REQUIRED ACTION →
Would you reproduce exactly the lines below from the one holding "ATOM 89 N N" through the one holding "ATOM 99 C C", inclusive, and no others?

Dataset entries
'''

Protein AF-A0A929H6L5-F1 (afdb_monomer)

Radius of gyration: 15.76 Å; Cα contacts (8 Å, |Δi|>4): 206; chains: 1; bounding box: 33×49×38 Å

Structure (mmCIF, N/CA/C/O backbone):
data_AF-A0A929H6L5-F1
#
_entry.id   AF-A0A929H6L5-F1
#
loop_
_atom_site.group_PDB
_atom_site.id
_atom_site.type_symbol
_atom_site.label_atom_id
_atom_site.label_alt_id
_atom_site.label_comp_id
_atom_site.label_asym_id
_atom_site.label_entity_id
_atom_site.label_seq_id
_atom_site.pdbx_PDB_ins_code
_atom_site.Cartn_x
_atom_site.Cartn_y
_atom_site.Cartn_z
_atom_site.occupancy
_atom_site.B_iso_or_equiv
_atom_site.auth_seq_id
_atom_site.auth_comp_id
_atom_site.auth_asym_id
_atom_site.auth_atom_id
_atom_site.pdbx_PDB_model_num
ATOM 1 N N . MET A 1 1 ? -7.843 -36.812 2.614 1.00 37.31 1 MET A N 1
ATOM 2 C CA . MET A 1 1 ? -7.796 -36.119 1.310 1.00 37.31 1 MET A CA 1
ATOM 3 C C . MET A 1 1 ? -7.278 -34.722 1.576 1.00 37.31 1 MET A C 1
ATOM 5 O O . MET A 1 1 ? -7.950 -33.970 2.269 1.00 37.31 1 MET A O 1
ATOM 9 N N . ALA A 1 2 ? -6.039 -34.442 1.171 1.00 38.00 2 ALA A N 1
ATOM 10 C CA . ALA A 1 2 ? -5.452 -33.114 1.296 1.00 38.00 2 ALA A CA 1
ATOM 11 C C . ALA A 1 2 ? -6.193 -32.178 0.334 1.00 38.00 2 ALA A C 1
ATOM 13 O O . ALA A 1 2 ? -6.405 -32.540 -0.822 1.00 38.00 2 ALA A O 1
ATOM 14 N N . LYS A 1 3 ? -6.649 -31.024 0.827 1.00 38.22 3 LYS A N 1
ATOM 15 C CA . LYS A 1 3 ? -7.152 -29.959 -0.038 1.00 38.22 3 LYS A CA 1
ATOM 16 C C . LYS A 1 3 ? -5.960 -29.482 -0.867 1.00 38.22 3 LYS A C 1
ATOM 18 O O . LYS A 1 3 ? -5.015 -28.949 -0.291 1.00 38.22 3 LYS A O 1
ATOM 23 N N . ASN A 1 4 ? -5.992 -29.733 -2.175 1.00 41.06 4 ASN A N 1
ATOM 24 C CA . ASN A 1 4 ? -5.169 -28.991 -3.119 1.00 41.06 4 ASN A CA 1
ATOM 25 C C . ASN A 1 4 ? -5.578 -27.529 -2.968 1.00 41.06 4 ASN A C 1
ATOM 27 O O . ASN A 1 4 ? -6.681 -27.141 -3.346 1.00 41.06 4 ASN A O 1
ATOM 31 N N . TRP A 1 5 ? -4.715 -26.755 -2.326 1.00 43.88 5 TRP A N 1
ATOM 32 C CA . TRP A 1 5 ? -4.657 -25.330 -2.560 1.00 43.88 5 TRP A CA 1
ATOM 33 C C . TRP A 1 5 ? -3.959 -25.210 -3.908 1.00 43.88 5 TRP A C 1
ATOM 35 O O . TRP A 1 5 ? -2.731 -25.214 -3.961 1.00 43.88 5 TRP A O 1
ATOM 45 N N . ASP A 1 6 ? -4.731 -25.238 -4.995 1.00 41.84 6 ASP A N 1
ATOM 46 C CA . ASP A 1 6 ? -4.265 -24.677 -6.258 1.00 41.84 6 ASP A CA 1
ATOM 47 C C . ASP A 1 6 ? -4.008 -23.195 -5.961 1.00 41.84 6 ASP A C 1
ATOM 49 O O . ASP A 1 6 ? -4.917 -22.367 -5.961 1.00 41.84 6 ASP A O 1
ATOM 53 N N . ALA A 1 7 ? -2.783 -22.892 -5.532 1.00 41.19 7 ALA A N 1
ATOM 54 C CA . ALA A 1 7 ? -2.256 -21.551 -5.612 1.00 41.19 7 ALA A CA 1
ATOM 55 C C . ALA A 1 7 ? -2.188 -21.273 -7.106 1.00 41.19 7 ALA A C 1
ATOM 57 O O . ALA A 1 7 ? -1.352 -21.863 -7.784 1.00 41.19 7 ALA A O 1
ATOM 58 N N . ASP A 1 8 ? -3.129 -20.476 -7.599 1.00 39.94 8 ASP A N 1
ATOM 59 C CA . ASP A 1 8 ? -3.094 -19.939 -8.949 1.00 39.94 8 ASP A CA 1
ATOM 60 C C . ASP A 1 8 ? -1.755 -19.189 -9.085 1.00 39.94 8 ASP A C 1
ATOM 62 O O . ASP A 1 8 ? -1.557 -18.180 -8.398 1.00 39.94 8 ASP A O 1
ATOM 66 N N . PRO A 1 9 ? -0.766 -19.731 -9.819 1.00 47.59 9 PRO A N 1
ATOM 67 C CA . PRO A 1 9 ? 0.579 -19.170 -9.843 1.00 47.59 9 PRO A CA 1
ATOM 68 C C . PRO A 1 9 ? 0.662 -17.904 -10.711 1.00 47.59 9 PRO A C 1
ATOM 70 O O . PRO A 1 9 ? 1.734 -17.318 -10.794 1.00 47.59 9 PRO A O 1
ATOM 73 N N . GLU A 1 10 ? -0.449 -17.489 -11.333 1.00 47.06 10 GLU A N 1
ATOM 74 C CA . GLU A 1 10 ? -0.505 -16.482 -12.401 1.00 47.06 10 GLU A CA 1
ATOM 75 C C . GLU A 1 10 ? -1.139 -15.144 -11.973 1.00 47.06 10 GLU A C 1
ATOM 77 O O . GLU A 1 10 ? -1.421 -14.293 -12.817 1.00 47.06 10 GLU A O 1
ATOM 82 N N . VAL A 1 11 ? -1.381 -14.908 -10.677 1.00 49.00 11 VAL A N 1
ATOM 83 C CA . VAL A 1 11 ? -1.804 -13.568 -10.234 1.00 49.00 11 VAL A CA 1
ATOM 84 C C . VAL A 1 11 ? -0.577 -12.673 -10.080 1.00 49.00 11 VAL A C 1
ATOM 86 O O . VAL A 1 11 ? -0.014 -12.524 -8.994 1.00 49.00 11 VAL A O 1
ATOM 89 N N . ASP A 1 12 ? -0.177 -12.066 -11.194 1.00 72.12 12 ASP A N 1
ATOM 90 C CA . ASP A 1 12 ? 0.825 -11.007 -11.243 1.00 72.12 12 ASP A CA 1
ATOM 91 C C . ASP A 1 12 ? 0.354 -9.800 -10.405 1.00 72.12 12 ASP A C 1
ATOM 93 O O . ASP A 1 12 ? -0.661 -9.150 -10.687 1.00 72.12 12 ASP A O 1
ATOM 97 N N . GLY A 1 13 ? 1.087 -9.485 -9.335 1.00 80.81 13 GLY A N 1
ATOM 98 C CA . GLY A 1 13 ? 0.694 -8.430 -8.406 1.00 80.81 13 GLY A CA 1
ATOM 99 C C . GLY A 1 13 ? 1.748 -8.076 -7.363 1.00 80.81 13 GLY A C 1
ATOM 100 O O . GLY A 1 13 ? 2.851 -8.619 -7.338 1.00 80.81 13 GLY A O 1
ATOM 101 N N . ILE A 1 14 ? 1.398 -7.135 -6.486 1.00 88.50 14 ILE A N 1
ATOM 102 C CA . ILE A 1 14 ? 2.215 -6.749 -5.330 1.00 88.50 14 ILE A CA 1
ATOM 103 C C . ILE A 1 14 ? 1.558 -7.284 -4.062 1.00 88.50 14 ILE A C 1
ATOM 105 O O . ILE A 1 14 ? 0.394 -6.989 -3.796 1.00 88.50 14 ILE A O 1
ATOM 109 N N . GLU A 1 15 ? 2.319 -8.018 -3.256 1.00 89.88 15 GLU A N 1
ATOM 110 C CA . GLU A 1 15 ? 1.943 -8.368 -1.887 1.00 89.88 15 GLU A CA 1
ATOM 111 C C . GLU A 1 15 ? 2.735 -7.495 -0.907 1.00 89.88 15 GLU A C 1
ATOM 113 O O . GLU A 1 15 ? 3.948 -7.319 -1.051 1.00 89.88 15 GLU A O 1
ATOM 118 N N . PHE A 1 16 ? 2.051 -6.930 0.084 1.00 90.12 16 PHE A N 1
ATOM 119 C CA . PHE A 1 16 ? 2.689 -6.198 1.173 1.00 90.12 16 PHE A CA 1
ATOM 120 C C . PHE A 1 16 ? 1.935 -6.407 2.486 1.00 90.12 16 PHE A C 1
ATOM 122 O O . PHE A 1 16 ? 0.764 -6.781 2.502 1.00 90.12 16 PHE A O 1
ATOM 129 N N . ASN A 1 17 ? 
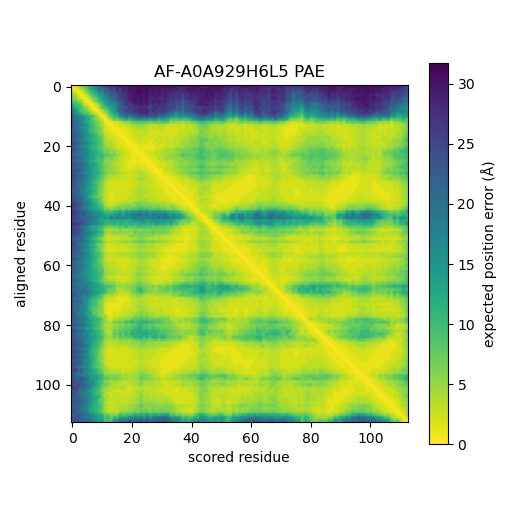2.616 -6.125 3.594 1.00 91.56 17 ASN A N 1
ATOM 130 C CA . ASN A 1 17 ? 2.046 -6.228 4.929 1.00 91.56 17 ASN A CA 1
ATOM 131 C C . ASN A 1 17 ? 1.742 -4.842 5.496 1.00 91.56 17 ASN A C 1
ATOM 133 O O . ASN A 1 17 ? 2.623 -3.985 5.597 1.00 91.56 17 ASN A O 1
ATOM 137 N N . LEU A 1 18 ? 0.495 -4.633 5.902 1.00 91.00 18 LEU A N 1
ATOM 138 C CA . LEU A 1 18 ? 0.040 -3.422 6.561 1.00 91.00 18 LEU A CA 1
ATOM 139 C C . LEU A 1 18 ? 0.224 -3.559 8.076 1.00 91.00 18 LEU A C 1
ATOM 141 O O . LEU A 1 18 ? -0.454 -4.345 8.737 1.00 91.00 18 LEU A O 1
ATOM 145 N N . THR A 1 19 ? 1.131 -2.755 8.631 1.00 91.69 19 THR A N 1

'''

RESULT FOR THIS EXERCISE →
ATOM 89 N N . ASP A 1 12 ? -0.177 -12.066 -11.194 1.00 72.12 12 ASP A N 1
ATOM 90 C CA . ASP A 1 12 ? 0.825 -11.007 -11.243 1.00 72.12 12 ASP A CA 1
ATOM 91 C C . ASP A 1 12 ? 0.354 -9.800 -10.405 1.00 72.12 12 ASP A C 1
ATOM 93 O O . ASP A 1 12 ? -0.661 -9.150 -10.687 1.00 72.12 12 ASP A O 1
ATOM 97 N N . GLY A 1 13 ? 1.087 -9.485 -9.335 1.00 80.81 13 GLY A N 1
ATOM 98 C CA . GLY A 1 13 ? 0.694 -8.430 -8.406 1.00 80.81 13 GLY A CA 1
ATOM 99 C C . GLY A 1 13 ? 1.748 -8.076 -7.363 1.00 80.81 13 GLY A C 1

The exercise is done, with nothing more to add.